Type II immunity is referred to a Th2 dominant immune response to a wide array of proteases, venoms and mechanical irritants. Both innate ILC2 cells as well as adaptive Th2 cells are involved in this process. The relationship between innate and adaptive components of type II immunity is still being defined.
A new study from Richard Locksley's lab published in Nature Immunology showed that priming of Th2 cells in the lymph nodes and their subsequent type II effector functions in the peripheral tissues could be bifurcated.

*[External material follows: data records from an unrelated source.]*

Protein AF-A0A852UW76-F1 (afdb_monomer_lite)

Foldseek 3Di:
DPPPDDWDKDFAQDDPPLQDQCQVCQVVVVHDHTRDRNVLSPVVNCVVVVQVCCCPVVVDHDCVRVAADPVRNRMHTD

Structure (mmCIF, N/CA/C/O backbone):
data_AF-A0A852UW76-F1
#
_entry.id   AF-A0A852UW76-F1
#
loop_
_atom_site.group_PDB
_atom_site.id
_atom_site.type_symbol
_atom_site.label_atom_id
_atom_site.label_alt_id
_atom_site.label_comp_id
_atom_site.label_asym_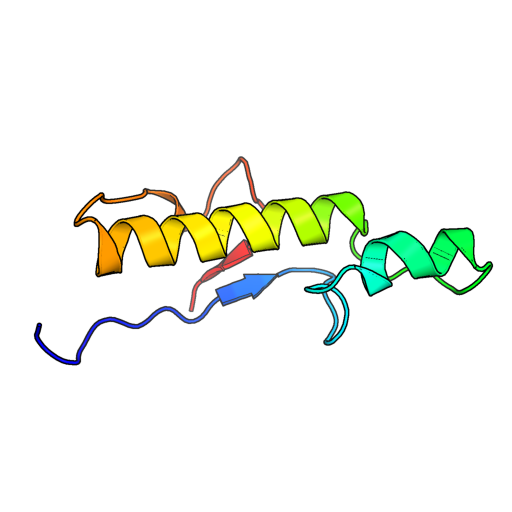id
_atom_site.label_entity_id
_atom_site.label_seq_id
_atom_site.pdbx_PDB_ins_code
_atom_site.Cartn_x
_atom_site.Cartn_y
_atom_site.Cartn_z
_atom_site.occupancy
_atom_site.B_iso_or_equiv
_atom_site.auth_seq_id
_atom_site.auth_comp_id
_atom_site.auth_asym_id
_atom_site.auth_atom_id
_atom_site.pdbx_PDB_model_num
ATOM 1 N N . MET A 1 1 ? -8.118 11.181 21.654 1.00 51.59 1 MET A N 1
ATOM 2 C CA . MET A 1 1 ? -7.778 9.956 20.902 1.00 51.59 1 MET A CA 1
ATOM 3 C C . MET A 1 1 ? -6.540 9.395 21.567 1.00 51.59 1 MET A C 1
ATOM 5 O O . MET A 1 1 ? -5.538 10.095 21.609 1.00 51.59 1 MET A O 1
ATOM 9 N N . THR A 1 2 ? -6.652 8.252 22.233 1.00 48.84 2 THR A N 1
ATOM 10 C CA . THR A 1 2 ? -5.530 7.620 22.941 1.00 48.84 2 THR A CA 1
ATOM 11 C C . THR A 1 2 ? -4.430 7.273 21.933 1.00 48.84 2 THR A C 1
ATOM 13 O O . THR A 1 2 ? -4.719 6.779 20.844 1.00 48.84 2 THR A O 1
ATOM 16 N N . GLY A 1 3 ? -3.183 7.618 22.252 1.00 66.69 3 GLY A N 1
ATOM 17 C CA . GLY A 1 3 ? -2.024 7.600 21.348 1.00 66.69 3 GLY A CA 1
ATOM 18 C C . GLY A 1 3 ? -1.486 6.212 20.983 1.00 66.69 3 GLY A C 1
ATOM 19 O O . GLY A 1 3 ? -0.296 6.082 20.720 1.00 66.69 3 GLY A O 1
ATOM 20 N N . ASP A 1 4 ? -2.339 5.187 20.958 1.00 85.38 4 ASP A N 1
ATOM 21 C CA . ASP A 1 4 ? -1.924 3.780 20.873 1.00 85.38 4 ASP A CA 1
ATOM 22 C C . ASP A 1 4 ? -2.164 3.153 19.493 1.00 85.38 4 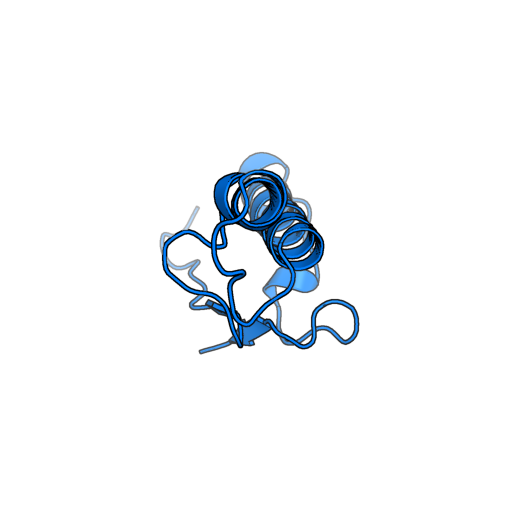ASP A C 1
ATOM 24 O O . ASP A 1 4 ? -1.729 2.029 19.228 1.00 85.38 4 ASP A O 1
ATOM 28 N N . TRP A 1 5 ? -2.867 3.848 18.589 1.00 92.81 5 TRP A N 1
ATOM 29 C CA . TRP A 1 5 ? -3.154 3.296 17.268 1.00 92.81 5 TRP A CA 1
ATOM 30 C C . TRP A 1 5 ? -1.915 3.345 16.373 1.00 92.81 5 TRP A C 1
ATOM 32 O O . TRP A 1 5 ? -1.406 4.414 16.044 1.00 92.81 5 TRP A O 1
ATOM 42 N N . LYS A 1 6 ? -1.465 2.167 15.940 1.00 93.94 6 LYS A N 1
ATOM 43 C CA . LYS A 1 6 ? -0.386 1.987 14.968 1.00 93.94 6 LYS A CA 1
ATOM 44 C C . LYS A 1 6 ? -0.603 0.718 14.154 1.00 93.94 6 LYS A C 1
ATOM 46 O O . LYS A 1 6 ? -1.214 -0.242 14.633 1.00 93.94 6 LYS A O 1
ATOM 51 N N . ARG A 1 7 ? -0.077 0.707 12.932 1.00 96.50 7 ARG A N 1
ATOM 52 C CA . ARG A 1 7 ? 0.036 -0.477 12.075 1.00 96.50 7 ARG A CA 1
ATOM 53 C C . ARG A 1 7 ? 1.403 -0.471 11.419 1.00 96.50 7 ARG A C 1
ATOM 55 O O . ARG A 1 7 ? 1.833 0.571 10.932 1.00 96.50 7 ARG A O 1
ATOM 62 N N . TRP A 1 8 ? 2.056 -1.626 11.399 1.00 97.69 8 TRP A N 1
ATOM 63 C CA . TRP A 1 8 ? 3.259 -1.837 10.612 1.00 97.69 8 TRP A CA 1
ATOM 64 C C . TRP A 1 8 ? 2.907 -2.751 9.450 1.00 97.69 8 TRP A C 1
ATOM 66 O O . TRP A 1 8 ? 2.559 -3.914 9.644 1.00 97.69 8 TRP A O 1
ATOM 76 N N . LEU A 1 9 ? 2.968 -2.194 8.242 1.00 98.19 9 LEU A N 1
ATOM 77 C CA . LEU A 1 9 ? 2.660 -2.905 7.012 1.00 98.19 9 LEU A CA 1
ATOM 78 C C . LEU A 1 9 ? 3.878 -2.949 6.094 1.00 98.19 9 LEU A C 1
ATOM 80 O O . LEU A 1 9 ? 4.653 -1.994 6.040 1.00 98.19 9 LEU A O 1
ATOM 84 N N . THR A 1 10 ? 4.015 -4.035 5.345 1.00 98.19 10 THR A N 1
ATOM 85 C CA . THR A 1 10 ? 4.943 -4.127 4.212 1.00 98.19 10 THR A CA 1
ATOM 86 C C . THR A 1 10 ? 4.192 -4.556 2.958 1.00 98.19 10 THR A C 1
ATOM 88 O O . THR A 1 10 ? 3.132 -5.172 3.052 1.00 98.19 10 THR A O 1
ATOM 91 N N . VAL A 1 11 ? 4.727 -4.222 1.781 1.00 98.56 11 VAL A N 1
ATOM 92 C CA . VAL A 1 11 ? 4.166 -4.625 0.484 1.00 98.56 11 VAL A CA 1
ATOM 93 C C . VAL A 1 11 ? 5.194 -5.484 -0.241 1.00 98.56 11 VAL A C 1
ATOM 95 O O . VAL A 1 11 ? 6.298 -5.028 -0.533 1.00 98.56 11 VAL A O 1
ATOM 98 N N . THR A 1 12 ? 4.860 -6.747 -0.494 1.00 98.44 12 THR A N 1
ATOM 99 C CA . THR A 1 12 ? 5.735 -7.684 -1.207 1.00 98.44 12 THR A CA 1
ATOM 100 C C . THR A 1 12 ? 6.059 -7.154 -2.606 1.00 98.44 12 THR A C 1
ATOM 102 O O . THR A 1 12 ? 5.159 -6.781 -3.351 1.00 98.44 12 THR A O 1
ATOM 105 N N . GLY A 1 13 ? 7.348 -7.123 -2.958 1.00 97.25 13 GLY A N 1
ATOM 106 C CA . GLY A 1 13 ? 7.828 -6.643 -4.259 1.00 97.25 13 GLY A CA 1
ATOM 107 C C . GLY A 1 13 ? 7.923 -5.119 -4.396 1.00 97.25 13 GLY A C 1
ATOM 108 O O . GLY A 1 13 ? 8.398 -4.646 -5.424 1.00 97.25 13 GLY A O 1
ATOM 109 N N . ALA A 1 14 ? 7.502 -4.353 -3.385 1.00 97.62 14 ALA A N 1
ATOM 110 C CA . ALA A 1 14 ? 7.675 -2.907 -3.374 1.00 97.62 14 ALA A CA 1
ATOM 111 C C . ALA A 1 14 ? 9.086 -2.506 -2.924 1.00 97.62 14 ALA A C 1
ATOM 113 O O . ALA A 1 14 ? 9.663 -3.088 -2.005 1.00 97.62 14 ALA A O 1
ATOM 114 N N . GLU A 1 15 ? 9.588 -1.443 -3.535 1.00 95.81 15 GLU A N 1
ATOM 115 C CA . GLU A 1 15 ? 10.792 -0.716 -3.153 1.00 95.81 15 GLU A CA 1
ATOM 116 C C . GLU A 1 15 ? 10.427 0.702 -2.686 1.00 95.81 15 GLU A C 1
ATOM 118 O O . GLU A 1 15 ? 9.259 1.096 -2.676 1.00 95.81 15 GLU A O 1
ATOM 123 N N . HIS A 1 16 ? 11.428 1.498 -2.291 1.00 95.50 16 HIS A N 1
ATOM 124 C CA . HIS A 1 16 ? 11.213 2.832 -1.713 1.00 95.50 16 HIS A CA 1
ATOM 125 C C . HIS A 1 16 ? 10.328 3.732 -2.589 1.00 95.50 16 HIS A C 1
ATOM 127 O O . HIS A 1 16 ? 9.433 4.408 -2.087 1.00 95.50 16 HIS A O 1
ATOM 133 N N . MET A 1 17 ? 10.549 3.698 -3.905 1.00 96.00 17 MET A N 1
ATOM 134 C CA . MET A 1 17 ? 9.847 4.551 -4.865 1.00 96.00 17 MET A CA 1
ATOM 135 C C . MET A 1 17 ? 8.577 3.912 -5.447 1.00 96.00 17 MET A C 1
ATOM 137 O O . MET A 1 17 ? 7.930 4.525 -6.294 1.00 96.00 17 MET A O 1
ATOM 141 N N . SER A 1 18 ? 8.184 2.715 -4.999 1.00 96.12 18 SER A N 1
ATOM 142 C CA . SER A 1 18 ? 6.977 2.051 -5.508 1.00 96.12 18 SER A CA 1
ATOM 143 C C . SER A 1 18 ? 5.681 2.774 -5.104 1.00 96.12 18 SER A C 1
ATOM 145 O O . SER A 1 18 ? 4.671 2.665 -5.787 1.00 96.12 18 SER A O 1
ATOM 147 N N . PHE A 1 19 ? 5.712 3.573 -4.034 1.00 97.31 19 PHE A N 1
ATOM 148 C CA . PHE A 1 19 ? 4.535 4.249 -3.467 1.00 97.31 19 PHE A CA 1
ATOM 149 C C . PHE A 1 19 ? 4.227 5.624 -4.084 1.00 97.31 19 PHE A C 1
ATOM 151 O O . PHE A 1 19 ? 3.418 6.382 -3.547 1.00 97.31 19 PHE A O 1
ATOM 158 N N . VAL A 1 20 ? 4.885 5.972 -5.189 1.00 96.44 20 VAL A N 1
ATOM 159 C CA . VAL A 1 20 ? 4.693 7.232 -5.920 1.00 96.44 20 VAL A CA 1
ATOM 160 C C . VAL A 1 20 ? 4.592 6.962 -7.420 1.00 96.44 20 VAL A C 1
ATOM 162 O O . VAL A 1 20 ? 4.940 5.878 -7.886 1.00 96.44 20 VAL A O 1
ATOM 165 N N . ASP A 1 21 ? 4.147 7.955 -8.196 1.00 96.31 21 ASP A N 1
ATOM 166 C CA . ASP A 1 21 ? 3.866 7.800 -9.636 1.00 96.31 21 ASP A CA 1
ATOM 167 C C . ASP A 1 21 ? 5.084 7.341 -10.458 1.00 96.31 21 ASP A C 1
ATOM 169 O O . ASP A 1 21 ? 4.939 6.821 -11.563 1.00 96.31 21 ASP A O 1
ATOM 173 N N . TYR A 1 22 ? 6.290 7.455 -9.897 1.00 93.19 22 TYR A N 1
ATOM 174 C CA . TYR A 1 22 ? 7.510 6.914 -10.484 1.00 93.19 22 TYR A CA 1
ATOM 175 C C . TYR A 1 22 ? 7.409 5.415 -10.812 1.00 93.19 22 TYR A C 1
ATOM 177 O O . TYR A 1 22 ? 7.915 4.996 -11.849 1.00 93.19 22 TYR A O 1
ATOM 185 N N . ALA A 1 23 ? 6.690 4.630 -10.001 1.00 93.62 23 ALA A N 1
ATOM 186 C CA . ALA A 1 23 ? 6.465 3.204 -10.245 1.00 93.62 23 ALA A CA 1
ATOM 187 C C . ALA A 1 23 ? 5.719 2.917 -11.557 1.00 93.62 23 ALA A C 1
ATOM 189 O O . ALA A 1 23 ? 5.944 1.889 -12.188 1.00 93.62 23 ALA A O 1
ATOM 190 N N . VAL A 1 24 ? 4.843 3.835 -11.972 1.00 96.56 24 VAL A N 1
ATOM 191 C CA . VAL A 1 24 ? 4.066 3.744 -13.216 1.00 96.56 24 VAL A CA 1
ATOM 192 C C . VAL A 1 24 ? 4.844 4.348 -14.387 1.00 96.56 24 VAL A C 1
ATOM 194 O O . VAL A 1 24 ? 4.793 3.836 -15.504 1.00 96.56 24 VAL A O 1
ATOM 197 N N . LEU A 1 25 ? 5.572 5.440 -14.140 1.00 96.56 25 LEU A N 1
AT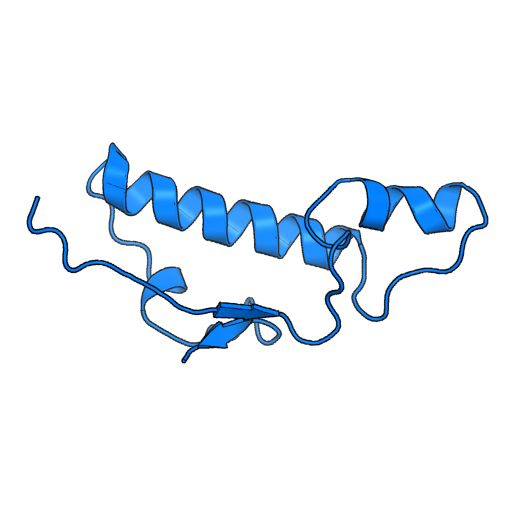OM 198 C CA . LEU A 1 25 ? 6.258 6.205 -15.183 1.00 96.56 25 LEU A CA 1
ATOM 199 C C . LEU A 1 25 ? 7.587 5.579 -15.628 1.00 96.56 25 LEU A C 1
ATOM 201 O O . LEU A 1 25 ? 7.969 5.759 -16.781 1.00 96.56 25 LEU A O 1
ATOM 205 N N . GLN A 1 26 ? 8.292 4.837 -14.766 1.00 93.88 26 GLN A N 1
ATOM 206 C CA . GLN A 1 26 ? 9.594 4.239 -15.100 1.00 93.88 26 GLN A CA 1
ATOM 207 C C . GLN A 1 26 ? 9.576 3.419 -16.405 1.00 93.88 26 GLN A C 1
ATOM 209 O O . GLN A 1 26 ? 10.350 3.755 -17.307 1.00 93.88 26 GLN A O 1
ATOM 214 N N . PRO A 1 27 ? 8.680 2.423 -16.579 1.00 92.69 27 PRO A N 1
ATOM 215 C CA . PRO A 1 27 ? 8.644 1.631 -17.809 1.00 92.69 27 PRO A CA 1
ATOM 216 C C . PRO A 1 27 ? 8.329 2.468 -19.054 1.00 92.69 27 PRO A C 1
ATOM 218 O O . PRO A 1 27 ? 8.870 2.218 -20.128 1.00 92.69 27 PRO A O 1
ATOM 221 N N . GLN A 1 28 ? 7.496 3.502 -18.906 1.00 94.44 28 GLN A N 1
ATOM 222 C CA . GLN A 1 28 ? 7.118 4.406 -19.999 1.00 94.44 28 GLN A CA 1
ATOM 223 C C . GLN A 1 28 ? 8.299 5.261 -20.475 1.00 94.44 28 GLN A C 1
ATOM 225 O O . GLN A 1 28 ? 8.353 5.665 -21.634 1.00 94.44 28 GLN A O 1
ATOM 230 N N . LEU A 1 29 ? 9.261 5.509 -19.585 1.00 94.94 29 LEU A N 1
ATOM 231 C CA . LEU A 1 29 ? 10.506 6.220 -19.865 1.00 94.94 29 LEU A CA 1
ATOM 232 C C . LEU A 1 29 ? 11.639 5.281 -20.322 1.00 94.94 29 LEU A C 1
ATOM 234 O O . LEU A 1 29 ? 12.777 5.726 -2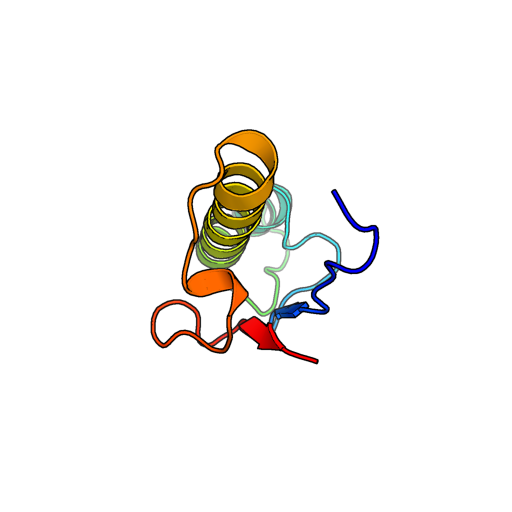0.459 1.00 94.94 29 LEU A O 1
ATOM 238 N N . GLY A 1 30 ? 11.357 3.991 -20.541 1.00 95.75 30 GLY A N 1
ATOM 239 C CA . GLY A 1 30 ? 12.361 2.986 -20.904 1.00 95.75 30 GLY A CA 1
ATOM 240 C C . GLY A 1 30 ? 13.285 2.580 -19.750 1.00 95.75 30 GLY A C 1
ATOM 241 O O . GLY A 1 30 ? 14.342 1.996 -19.990 1.00 95.75 30 GLY A O 1
ATOM 242 N N . LEU A 1 31 ? 12.912 2.894 -18.506 1.00 94.81 31 LEU A N 1
ATOM 243 C CA . LEU A 1 31 ? 13.638 2.479 -17.308 1.00 94.81 31 LEU A CA 1
ATOM 244 C C . LEU A 1 31 ? 13.129 1.113 -16.811 1.00 94.81 31 LEU A C 1
ATOM 246 O O . LEU A 1 31 ? 11.978 0.756 -17.076 1.00 94.81 31 LEU A O 1
ATOM 250 N N . PRO A 1 32 ? 13.955 0.342 -16.077 1.00 93.75 32 PRO A N 1
ATOM 251 C CA . PRO A 1 32 ? 13.521 -0.920 -15.484 1.00 93.75 32 PRO A CA 1
ATOM 252 C C . PRO A 1 32 ? 12.315 -0.737 -14.559 1.00 93.75 32 PRO A C 1
ATOM 254 O O . PRO A 1 32 ? 12.263 0.227 -13.800 1.00 93.75 32 PRO A O 1
ATOM 257 N N . ALA A 1 33 ? 11.371 -1.679 -14.613 1.00 93.75 33 ALA A N 1
ATOM 258 C CA . ALA A 1 33 ? 10.236 -1.718 -13.699 1.00 93.75 33 ALA A CA 1
ATOM 259 C C . ALA A 1 33 ? 10.651 -2.255 -12.319 1.00 93.75 33 ALA A C 1
ATOM 261 O O . ALA A 1 33 ? 11.581 -3.059 -12.210 1.00 93.75 33 ALA A O 1
ATOM 262 N N . PHE A 1 34 ? 9.911 -1.866 -11.279 1.00 95.19 34 PHE A N 1
ATOM 263 C CA . PHE A 1 34 ? 10.001 -2.510 -9.968 1.00 95.19 34 PHE A CA 1
ATOM 264 C C . PHE A 1 34 ? 9.467 -3.953 -10.008 1.00 95.19 34 PHE A C 1
ATOM 266 O O . PHE A 1 34 ? 8.715 -4.306 -10.920 1.00 95.19 34 PHE A O 1
ATOM 273 N N . PRO A 1 35 ? 9.805 -4.794 -9.010 1.00 97.06 35 PRO A N 1
ATOM 274 C CA . PRO A 1 35 ? 9.280 -6.158 -8.942 1.00 97.06 35 PRO A CA 1
ATOM 275 C C . PRO A 1 35 ? 7.748 -6.232 -8.841 1.00 97.06 35 PRO A C 1
ATOM 277 O O . PRO A 1 35 ? 7.148 -7.166 -9.370 1.00 97.06 35 PRO A O 1
ATOM 280 N N . ILE A 1 36 ? 7.109 -5.268 -8.167 1.00 97.25 36 ILE A N 1
ATOM 281 C CA . ILE A 1 36 ? 5.653 -5.083 -8.208 1.00 97.25 36 ILE A CA 1
ATOM 282 C C . ILE A 1 36 ? 5.256 -4.196 -9.393 1.00 97.25 36 ILE A C 1
ATOM 284 O O . ILE A 1 36 ? 5.904 -3.185 -9.665 1.00 97.25 36 ILE A O 1
ATOM 288 N N . ASP A 1 37 ? 4.144 -4.539 -10.047 1.00 96.81 37 ASP A N 1
ATOM 289 C CA . ASP A 1 37 ? 3.534 -3.685 -11.065 1.00 96.81 37 ASP A CA 1
ATOM 29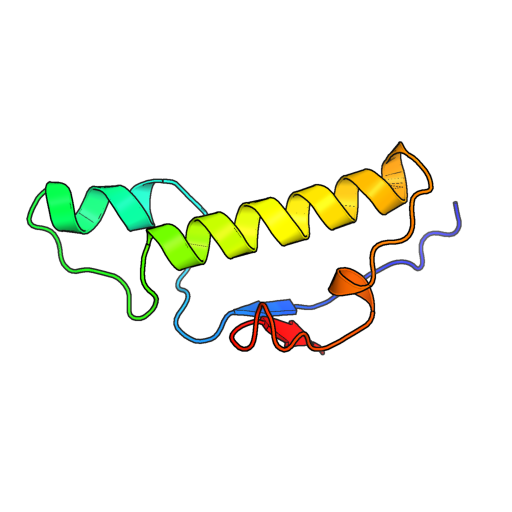0 C C . ASP A 1 37 ? 3.212 -2.280 -10.512 1.00 96.81 37 ASP A C 1
ATOM 292 O O . ASP A 1 37 ? 2.719 -2.120 -9.388 1.00 96.81 37 ASP A O 1
ATOM 296 N N . GLY A 1 38 ? 3.497 -1.251 -11.311 1.00 96.81 38 GLY A N 1
ATOM 297 C CA . GLY A 1 38 ? 3.372 0.145 -10.899 1.00 96.81 38 GLY A CA 1
ATOM 298 C C . GLY A 1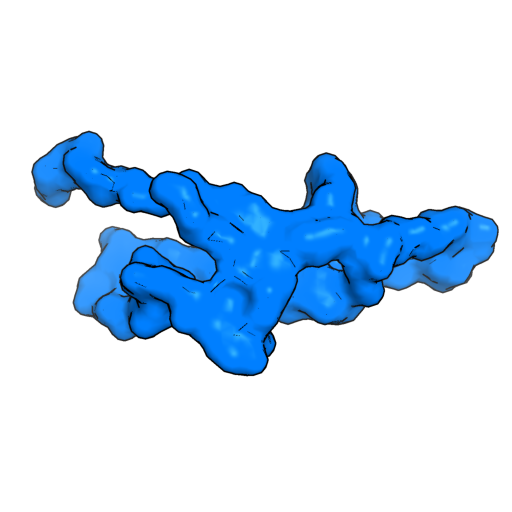 38 ? 1.932 0.563 -10.618 1.00 96.81 38 GLY A C 1
ATOM 299 O O . GLY A 1 38 ? 1.658 1.195 -9.592 1.00 96.81 38 GLY A O 1
ATOM 300 N N . GLU A 1 39 ? 0.990 0.187 -11.488 1.00 97.31 39 GLU A N 1
ATOM 301 C CA . GLU A 1 39 ? -0.427 0.508 -11.291 1.00 97.31 39 GLU A CA 1
ATOM 302 C C . GLU A 1 39 ? -0.970 -0.200 -10.053 1.00 97.31 39 GLU A C 1
ATOM 304 O O . GLU A 1 39 ? -1.694 0.396 -9.245 1.00 97.31 39 GLU A O 1
ATOM 309 N N . ARG A 1 40 ? -0.550 -1.452 -9.848 1.00 98.12 40 ARG A N 1
ATOM 310 C CA . ARG A 1 40 ? -0.884 -2.222 -8.655 1.00 98.12 40 ARG A CA 1
ATOM 311 C C . ARG A 1 40 ? -0.355 -1.569 -7.381 1.00 98.12 40 ARG A C 1
ATOM 313 O O . ARG A 1 40 ? -1.099 -1.465 -6.401 1.00 98.12 40 ARG A O 1
ATOM 320 N N . SER A 1 41 ? 0.884 -1.085 -7.393 1.00 97.88 41 SER A N 1
ATOM 321 C CA . SER A 1 41 ? 1.484 -0.398 -6.246 1.00 97.88 41 SER A CA 1
ATOM 322 C C . SER A 1 41 ? 0.737 0.888 -5.880 1.00 97.88 41 SER A C 1
ATOM 324 O O . SER A 1 41 ? 0.420 1.137 -4.710 1.00 97.88 41 SER A O 1
ATOM 326 N N . ILE A 1 42 ? 0.341 1.671 -6.886 1.00 97.75 42 ILE A N 1
ATOM 327 C CA . ILE A 1 42 ? -0.465 2.877 -6.685 1.00 97.75 42 ILE A CA 1
ATOM 328 C C . ILE A 1 42 ? -1.877 2.546 -6.183 1.00 97.75 42 ILE A C 1
ATOM 330 O O . ILE A 1 42 ? -2.396 3.250 -5.309 1.00 97.75 42 ILE A O 1
ATOM 334 N N . ALA A 1 43 ? -2.502 1.474 -6.675 1.00 98.44 43 ALA A N 1
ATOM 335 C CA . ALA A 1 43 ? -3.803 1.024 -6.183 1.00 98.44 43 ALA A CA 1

For example, the authors showed that parasitic nematode Nippostrongylus brasiliensis (Nb)-infected mice triple deficient in sensing of TSLP, IL-25 and IL-33, the epithelial cytokines which have been linked to Th2 cell function, have normal lymph node IL-4+ Th2 differentiation and IgE production, but significantly diminished potential to secrete IL-13 and IL-5, effector Th2 cytokines, in the periphery.
Importantly, such bifurcation of Th2 effector functionality was T cell intrinsic by sensing locally produced "release" cytokines, TSLP, IL-25 and IL-33.
In summary, this study indicate that even at the level of Th2 cells their effector functionality could be bifurcated depending on the local tissue micro-environment. This concept is important to better understand how to treat different types of allergies, for example, IL-4/IgE dominant systemic allergies versus IL-5/IL-13 dominant local tissue chronic allergies.